# Lero guitar



## Waldo97 (Jul 4, 2020)

I don't need this guitar. But the price… and nearby…

Anybody have direct experience with "Lero" guitars?









Kijiji - Buy, Sell & Save with Canada's #1 Local Classifieds


Visit Kijiji Classifieds to buy, sell, or trade almost anything! New and used items, cars, real estate, jobs, services, vacation rentals and more virtually anywhere.




www.kijiji.ca


----------



## ezcomes (Jul 28, 2008)

I had a Lero tele, and currently have a short scale bass...the bass had been upgraded...but the tele i did...they were plywood bodies
Dont know anything about thr acoustic models though
For $50...be that guy that knows!


----------



## Waldo97 (Jul 4, 2020)

gone gone gone

oh well


----------



## Brian Johnston (Feb 24, 2019)

My first instrument was a Lero bass... I started that at age 12... only lasted a year or so (basement jamming with a cousin and uncle... none of us could play).
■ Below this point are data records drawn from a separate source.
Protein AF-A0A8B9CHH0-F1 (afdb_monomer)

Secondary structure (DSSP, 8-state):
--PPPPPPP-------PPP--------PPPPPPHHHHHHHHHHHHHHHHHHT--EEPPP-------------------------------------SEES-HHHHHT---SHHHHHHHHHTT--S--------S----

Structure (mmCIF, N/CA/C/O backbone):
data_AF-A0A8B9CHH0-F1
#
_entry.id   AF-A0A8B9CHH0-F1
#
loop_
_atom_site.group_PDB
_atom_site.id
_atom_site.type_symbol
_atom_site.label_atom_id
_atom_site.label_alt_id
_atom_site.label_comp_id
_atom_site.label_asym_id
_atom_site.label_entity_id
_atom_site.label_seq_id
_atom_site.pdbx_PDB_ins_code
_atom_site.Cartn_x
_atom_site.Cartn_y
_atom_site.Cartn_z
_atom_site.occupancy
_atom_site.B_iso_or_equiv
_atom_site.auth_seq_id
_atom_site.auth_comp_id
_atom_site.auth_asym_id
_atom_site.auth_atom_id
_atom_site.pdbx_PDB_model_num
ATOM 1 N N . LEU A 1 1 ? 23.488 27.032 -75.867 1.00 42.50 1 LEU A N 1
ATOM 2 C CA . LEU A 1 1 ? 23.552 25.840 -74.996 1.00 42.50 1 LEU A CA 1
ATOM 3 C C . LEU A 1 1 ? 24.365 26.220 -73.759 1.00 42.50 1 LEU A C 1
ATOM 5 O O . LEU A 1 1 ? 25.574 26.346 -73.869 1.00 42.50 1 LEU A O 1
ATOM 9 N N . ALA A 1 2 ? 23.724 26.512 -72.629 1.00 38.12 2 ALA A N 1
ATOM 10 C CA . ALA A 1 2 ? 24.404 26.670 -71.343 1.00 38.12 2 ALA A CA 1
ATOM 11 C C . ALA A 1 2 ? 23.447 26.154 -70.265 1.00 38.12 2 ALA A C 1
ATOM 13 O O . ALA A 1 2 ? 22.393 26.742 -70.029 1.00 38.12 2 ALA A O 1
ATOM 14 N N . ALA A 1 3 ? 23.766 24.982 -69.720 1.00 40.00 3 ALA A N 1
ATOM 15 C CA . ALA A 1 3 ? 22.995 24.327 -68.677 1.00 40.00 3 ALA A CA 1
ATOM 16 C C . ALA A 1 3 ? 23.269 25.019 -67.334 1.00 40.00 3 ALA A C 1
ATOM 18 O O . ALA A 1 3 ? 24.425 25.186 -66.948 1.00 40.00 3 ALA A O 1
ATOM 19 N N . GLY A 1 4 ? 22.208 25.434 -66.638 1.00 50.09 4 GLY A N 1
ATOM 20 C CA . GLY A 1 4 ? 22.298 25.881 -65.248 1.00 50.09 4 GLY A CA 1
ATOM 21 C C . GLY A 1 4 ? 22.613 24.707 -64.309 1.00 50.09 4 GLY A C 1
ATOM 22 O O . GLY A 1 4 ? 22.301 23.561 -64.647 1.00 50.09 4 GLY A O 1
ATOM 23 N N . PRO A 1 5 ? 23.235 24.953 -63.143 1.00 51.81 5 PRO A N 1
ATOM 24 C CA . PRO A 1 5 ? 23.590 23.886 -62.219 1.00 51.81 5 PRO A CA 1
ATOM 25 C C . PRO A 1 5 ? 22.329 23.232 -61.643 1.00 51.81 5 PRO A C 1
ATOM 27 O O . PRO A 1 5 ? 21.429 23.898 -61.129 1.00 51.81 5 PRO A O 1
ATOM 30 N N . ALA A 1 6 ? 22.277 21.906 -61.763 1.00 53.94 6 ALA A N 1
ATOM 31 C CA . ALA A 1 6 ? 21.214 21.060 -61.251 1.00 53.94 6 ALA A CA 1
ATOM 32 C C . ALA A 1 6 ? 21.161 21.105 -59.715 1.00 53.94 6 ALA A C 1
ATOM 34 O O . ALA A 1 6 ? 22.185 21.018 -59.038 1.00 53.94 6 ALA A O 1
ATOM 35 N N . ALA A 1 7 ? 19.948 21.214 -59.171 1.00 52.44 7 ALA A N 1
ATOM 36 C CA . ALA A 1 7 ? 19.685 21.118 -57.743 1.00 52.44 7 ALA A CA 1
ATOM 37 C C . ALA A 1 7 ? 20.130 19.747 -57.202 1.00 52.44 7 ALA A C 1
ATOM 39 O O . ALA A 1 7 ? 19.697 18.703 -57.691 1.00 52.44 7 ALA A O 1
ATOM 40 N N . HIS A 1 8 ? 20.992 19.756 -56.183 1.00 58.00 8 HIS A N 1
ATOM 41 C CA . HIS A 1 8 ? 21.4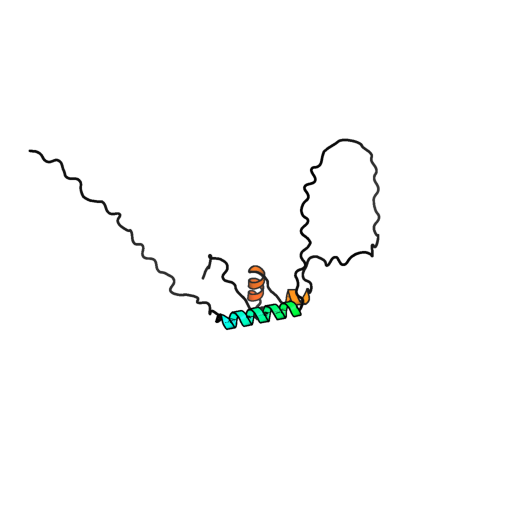29 18.543 -55.498 1.00 58.00 8 HIS A CA 1
ATOM 42 C C . HIS A 1 8 ? 20.267 17.896 -54.719 1.00 58.00 8 HIS A C 1
ATOM 44 O O . HIS A 1 8 ? 19.514 18.602 -54.041 1.00 58.00 8 HIS A O 1
ATOM 50 N N . PRO A 1 9 ? 20.120 16.560 -54.774 1.00 49.56 9 PRO A N 1
ATOM 51 C CA . PRO A 1 9 ? 19.03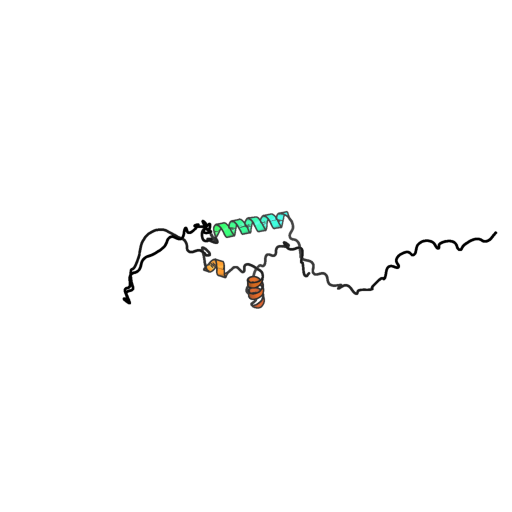6 15.855 -54.109 1.00 49.56 9 PRO A CA 1
ATOM 52 C C . PRO A 1 9 ? 19.244 15.829 -52.588 1.00 49.56 9 PRO A C 1
ATOM 54 O O . PRO A 1 9 ? 20.282 15.395 -52.098 1.00 49.56 9 PRO A O 1
ATOM 57 N N . GLY A 1 10 ? 18.219 16.286 -51.863 1.00 54.25 10 GLY A N 1
ATOM 58 C CA . GLY A 1 10 ? 17.866 15.894 -50.495 1.00 54.25 10 GLY A CA 1
ATOM 59 C C . GLY A 1 10 ? 18.994 15.853 -49.466 1.00 54.25 10 GLY A C 1
ATOM 60 O O . GLY A 1 10 ? 19.547 14.791 -49.191 1.00 54.25 10 GLY A O 1
ATOM 61 N N . ALA A 1 11 ? 19.247 16.976 -48.789 1.00 59.44 11 ALA A N 1
ATOM 62 C CA . ALA A 1 11 ? 20.000 16.986 -47.537 1.00 59.44 11 ALA A CA 1
ATOM 63 C C . ALA A 1 11 ? 19.219 16.213 -46.453 1.00 59.44 11 ALA A C 1
ATOM 65 O O . ALA A 1 11 ? 18.431 16.777 -45.692 1.00 59.44 11 ALA A O 1
ATOM 66 N N . GLY A 1 12 ? 19.403 14.893 -46.415 1.00 65.25 12 GLY A N 1
ATOM 67 C CA . GLY A 1 12 ? 18.897 14.035 -45.353 1.00 65.25 12 GLY A CA 1
ATOM 68 C C . GLY A 1 12 ? 19.461 14.489 -44.007 1.00 65.25 12 GLY A C 1
ATOM 69 O O . GLY A 1 12 ? 20.667 14.705 -43.865 1.00 65.25 12 GLY A O 1
ATOM 70 N N . ARG A 1 13 ? 18.585 14.664 -43.012 1.00 71.19 13 ARG A N 1
ATOM 71 C CA . ARG A 1 13 ? 18.983 15.003 -41.640 1.00 71.19 13 ARG A CA 1
ATOM 72 C C . ARG A 1 13 ? 19.938 13.921 -41.123 1.00 71.19 13 ARG A C 1
ATOM 74 O O . ARG A 1 13 ? 19.545 12.764 -41.018 1.00 71.19 13 ARG A O 1
ATOM 81 N N . LYS A 1 14 ? 21.186 14.290 -40.817 1.00 72.00 14 LYS A N 1
ATOM 82 C CA . LYS A 1 14 ? 22.167 13.385 -40.202 1.00 72.00 14 LYS A CA 1
ATOM 83 C C . LYS A 1 14 ? 21.731 13.123 -38.760 1.00 72.00 14 LYS A C 1
ATOM 85 O O . LYS A 1 14 ? 21.679 14.054 -37.960 1.00 72.00 14 LYS A O 1
ATOM 90 N N . THR A 1 15 ? 21.384 11.881 -38.441 1.00 75.06 15 THR A N 1
ATOM 91 C CA . THR A 1 15 ? 21.008 11.485 -37.080 1.00 75.06 15 THR A CA 1
ATOM 92 C C . THR A 1 15 ? 22.258 11.456 -36.208 1.00 75.06 15 THR A C 1
ATOM 94 O O . THR A 1 15 ? 2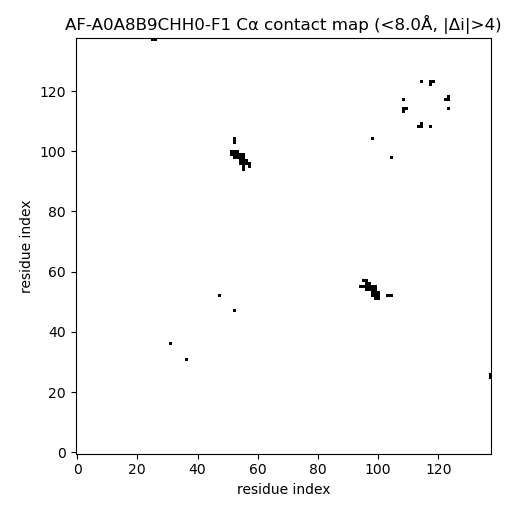3.113 10.588 -36.367 1.00 75.06 15 THR A O 1
ATOM 97 N N . THR A 1 16 ? 22.383 12.413 -35.291 1.00 80.31 16 THR A N 1
ATOM 98 C CA . THR A 1 16 ? 23.449 12.412 -34.285 1.00 80.31 16 THR A CA 1
ATOM 99 C C . THR A 1 16 ? 23.155 11.332 -33.252 1.00 80.31 16 THR A C 1
ATOM 101 O O . THR A 1 16 ? 22.224 11.467 -32.459 1.00 80.31 16 THR A O 1
ATOM 104 N N . VAL A 1 17 ? 23.944 10.260 -33.255 1.00 85.81 17 VAL A N 1
ATOM 105 C CA . VAL A 1 17 ? 23.852 9.199 -32.248 1.00 85.81 17 VAL A CA 1
ATOM 106 C C . VAL A 1 17 ? 24.693 9.598 -31.040 1.00 85.81 17 VAL A C 1
ATOM 108 O O . VAL A 1 17 ? 25.875 9.909 -31.174 1.00 85.81 17 VAL A O 1
ATOM 111 N N . LYS A 1 18 ? 24.076 9.602 -29.858 1.00 86.19 18 LYS A N 1
ATOM 112 C CA . LYS A 1 18 ? 24.771 9.721 -28.575 1.00 86.19 18 LYS A CA 1
ATOM 113 C C . LYS A 1 18 ? 24.806 8.345 -27.929 1.00 86.19 18 LYS A C 1
ATOM 115 O O . LYS A 1 18 ? 23.764 7.717 -27.778 1.00 86.19 18 LYS A O 1
ATOM 120 N N . THR A 1 19 ? 25.995 7.886 -27.568 1.00 88.44 19 THR A N 1
ATOM 121 C CA . THR A 1 19 ? 26.176 6.663 -26.786 1.00 88.44 19 THR A CA 1
ATOM 122 C C . THR A 1 19 ? 25.953 6.989 -25.314 1.00 88.44 19 THR A C 1
ATOM 124 O O . THR A 1 19 ? 26.684 7.802 -24.745 1.00 88.44 19 THR A O 1
ATOM 127 N N . CYS A 1 20 ? 24.945 6.368 -24.714 1.00 86.44 20 CYS A N 1
ATOM 128 C CA . CYS A 1 20 ? 24.679 6.407 -23.280 1.00 86.44 20 CYS A CA 1
ATOM 129 C C . CYS A 1 20 ? 25.076 5.051 -22.688 1.00 86.44 20 CYS A C 1
ATOM 131 O O . CYS A 1 20 ? 24.922 4.030 -23.357 1.00 86.44 20 CYS A O 1
ATOM 133 N N . LEU A 1 21 ? 25.570 5.032 -21.451 1.00 89.56 21 LEU A N 1
ATOM 134 C CA . LEU A 1 21 ? 25.670 3.798 -20.679 1.00 89.56 21 LEU A CA 1
ATOM 135 C C . LEU A 1 21 ? 24.413 3.699 -19.815 1.00 89.56 21 LEU A C 1
ATOM 137 O O . LEU A 1 21 ? 24.267 4.463 -18.861 1.00 89.56 21 LEU A O 1
ATOM 141 N N . ASP A 1 22 ? 23.506 2.799 -20.177 1.00 88.19 22 ASP A N 1
ATOM 142 C CA . ASP A 1 22 ? 22.308 2.535 -19.384 1.00 88.19 22 ASP A CA 1
ATOM 143 C C . ASP A 1 22 ? 22.662 1.708 -18.140 1.00 88.19 22 ASP A C 1
ATOM 145 O O . ASP A 1 22 ? 23.577 0.880 -18.161 1.00 88.19 22 ASP A O 1
ATOM 149 N N . ASN A 1 23 ? 21.950 1.950 -17.035 1.00 85.31 23 ASN A N 1
ATOM 150 C CA . ASN A 1 23 ? 22.139 1.204 -15.793 1.00 85.31 23 ASN A CA 1
ATOM 151 C C . ASN A 1 23 ? 21.785 -0.283 -16.017 1.00 85.31 23 ASN A C 1
ATOM 153 O O . ASN A 1 23 ? 20.632 -0.571 -16.337 1.00 85.31 23 ASN A O 1
ATOM 157 N N . PRO A 1 24 ? 22.721 -1.232 -15.819 1.00 87.31 24 PRO A N 1
ATOM 158 C CA . PRO A 1 24 ? 22.461 -2.652 -16.057 1.00 87.31 24 PRO A CA 1
ATOM 159 C C . PRO A 1 24 ? 21.626 -3.313 -14.949 1.00 87.31 24 PRO A C 1
ATOM 161 O O . PRO A 1 24 ? 21.250 -4.476 -15.084 1.00 87.31 24 PRO A O 1
ATOM 164 N N . PHE A 1 25 ? 21.367 -2.613 -13.840 1.00 86.81 25 PHE A N 1
ATOM 165 C CA . PHE A 1 25 ? 20.615 -3.154 -12.713 1.00 86.81 25 PHE A CA 1
ATOM 166 C C . PHE A 1 25 ? 19.127 -2.825 -12.830 1.00 86.81 25 PHE A C 1
ATOM 168 O O . PHE A 1 25 ? 18.729 -1.673 -12.670 1.00 86.81 25 PHE A O 1
ATOM 175 N N . ASP A 1 26 ? 18.320 -3.862 -13.047 1.00 83.19 26 ASP A N 1
ATOM 176 C CA . ASP A 1 26 ? 16.860 -3.800 -13.024 1.00 83.19 26 ASP A CA 1
ATOM 177 C C . ASP A 1 26 ? 16.335 -4.376 -11.698 1.00 83.19 26 ASP A C 1
ATOM 179 O O . ASP A 1 26 ? 16.639 -5.517 -11.335 1.00 83.19 26 ASP A O 1
ATOM 183 N N . ILE A 1 27 ? 15.567 -3.583 -10.946 1.00 84.44 27 ILE A N 1
ATOM 184 C CA . ILE A 1 27 ? 14.959 -4.021 -9.683 1.00 84.44 27 ILE A CA 1
ATOM 185 C C . ILE A 1 27 ? 13.556 -4.539 -9.991 1.00 84.44 27 ILE A C 1
ATOM 187 O O . ILE A 1 27 ? 12.578 -3.792 -10.046 1.00 84.44 27 ILE A O 1
ATOM 191 N N . GLN A 1 28 ? 13.454 -5.856 -10.164 1.00 84.75 28 GLN A N 1
ATOM 192 C CA . GLN A 1 28 ? 12.193 -6.509 -10.501 1.00 84.75 28 GLN A CA 1
ATOM 193 C C . GLN A 1 28 ? 11.361 -6.831 -9.258 1.00 84.75 28 GLN A C 1
ATOM 195 O O . GLN A 1 28 ? 11.772 -7.579 -8.367 1.00 84.75 28 GLN A O 1
ATOM 200 N N . TRP A 1 29 ? 10.140 -6.300 -9.223 1.00 84.94 29 TRP A N 1
ATOM 201 C CA . TRP A 1 29 ? 9.150 -6.642 -8.207 1.00 84.94 29 TRP A CA 1
ATOM 202 C C . TRP A 1 29 ? 8.527 -8.002 -8.514 1.00 84.94 29 TRP A C 1
ATOM 204 O O . TRP A 1 29 ? 8.049 -8.236 -9.624 1.00 84.94 29 TRP A O 1
ATOM 214 N N . LYS A 1 30 ? 8.468 -8.889 -7.515 1.00 83.00 30 LYS A N 1
ATOM 215 C CA . LYS A 1 30 ? 7.705 -10.135 -7.644 1.00 83.00 30 LYS A CA 1
ATOM 216 C C . LYS A 1 30 ? 6.217 -9.817 -7.706 1.00 83.00 30 LYS A C 1
ATOM 218 O O . LYS A 1 30 ? 5.649 -9.277 -6.758 1.00 83.00 30 LYS A O 1
ATOM 223 N N . THR A 1 31 ? 5.588 -10.183 -8.812 1.00 82.06 31 THR A N 1
ATOM 224 C CA . THR A 1 31 ? 4.134 -10.168 -8.938 1.00 82.06 31 THR A CA 1
ATOM 225 C C . THR A 1 31 ? 3.550 -11.352 -8.183 1.00 82.06 31 THR A C 1
ATOM 227 O O . THR A 1 31 ? 4.015 -12.482 -8.334 1.00 82.06 31 THR A O 1
ATOM 230 N N . ILE A 1 32 ? 2.528 -11.092 -7.378 1.00 87.31 32 ILE A N 1
ATOM 231 C CA . ILE A 1 32 ? 1.683 -12.145 -6.818 1.00 87.31 32 ILE A CA 1
ATOM 232 C C . ILE A 1 32 ? 0.738 -12.603 -7.934 1.00 87.31 32 ILE A C 1
ATOM 234 O O . ILE A 1 32 ? 0.244 -11.770 -8.695 1.00 87.31 32 ILE A O 1
ATOM 238 N N . ASP A 1 33 ? 0.525 -13.914 -8.042 1.00 88.81 33 ASP A N 1
ATOM 239 C CA . ASP A 1 33 ? -0.447 -14.500 -8.967 1.00 88.81 33 ASP A CA 1
ATOM 240 C C . ASP A 1 33 ? -1.846 -13.877 -8.787 1.00 88.81 33 ASP A C 1
ATOM 242 O O . ASP A 1 33 ? -2.218 -13.507 -7.672 1.00 88.81 33 ASP A O 1
ATOM 246 N N . GLY A 1 34 ? -2.612 -13.747 -9.874 1.00 86.44 34 GLY A N 1
ATOM 247 C CA . GLY A 1 34 ? -3.891 -13.032 -9.878 1.00 86.44 34 GLY A CA 1
ATOM 248 C C . GLY A 1 34 ? -4.906 -13.603 -8.888 1.00 86.44 34 GLY A C 1
ATOM 249 O O . GLY A 1 34 ? -5.452 -12.857 -8.073 1.00 86.44 34 GLY A O 1
ATOM 250 N N . ASP A 1 35 ? -5.101 -14.921 -8.890 1.00 91.50 35 ASP A N 1
ATOM 251 C CA . ASP A 1 35 ? -6.081 -15.579 -8.019 1.00 91.50 35 ASP A CA 1
ATOM 252 C C . ASP A 1 35 ? -5.646 -15.493 -6.553 1.00 91.50 35 ASP A C 1
ATOM 254 O O . ASP A 1 35 ? -6.431 -15.142 -5.665 1.00 91.50 35 ASP A O 1
ATOM 258 N N . SER A 1 36 ? -4.354 -15.721 -6.306 1.00 92.06 36 SER A N 1
ATOM 259 C CA . SER A 1 36 ? -3.764 -15.592 -4.970 1.00 92.06 36 SER A CA 1
ATOM 260 C C . SER A 1 36 ? -3.866 -14.161 -4.439 1.00 92.06 36 SER A C 1
ATOM 262 O O . SER A 1 36 ? -4.202 -13.946 -3.275 1.00 92.06 36 SER A O 1
ATOM 264 N N . MET A 1 37 ? -3.615 -13.164 -5.290 1.00 92.06 37 MET A N 1
ATOM 265 C CA . MET A 1 37 ? -3.731 -11.750 -4.947 1.00 92.06 37 MET A CA 1
ATOM 266 C C . MET A 1 37 ? -5.169 -11.404 -4.561 1.00 92.06 37 MET A C 1
ATOM 268 O O . MET A 1 37 ? -5.380 -10.780 -3.521 1.00 92.06 37 MET A O 1
ATOM 272 N N . HIS A 1 38 ? -6.153 -11.817 -5.363 1.00 94.31 38 HIS A N 1
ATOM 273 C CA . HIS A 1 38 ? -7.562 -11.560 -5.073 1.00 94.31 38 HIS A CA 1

I still have the bass, but it doesn't work (rotted out electronics, since it's over 40 years old). I recall another uncle giving me $1 to spend (keeping in mind, that was back in 1977) and I had him drive me to the local music store where I put down my $1 deposit on that $89 bass guitar. Every week I would bring in a few dollars more (allowance and collecting pop bottles along the road, which was a thing back then). With $40 owing, my parents felt bad and paid off the rest, lol.


----------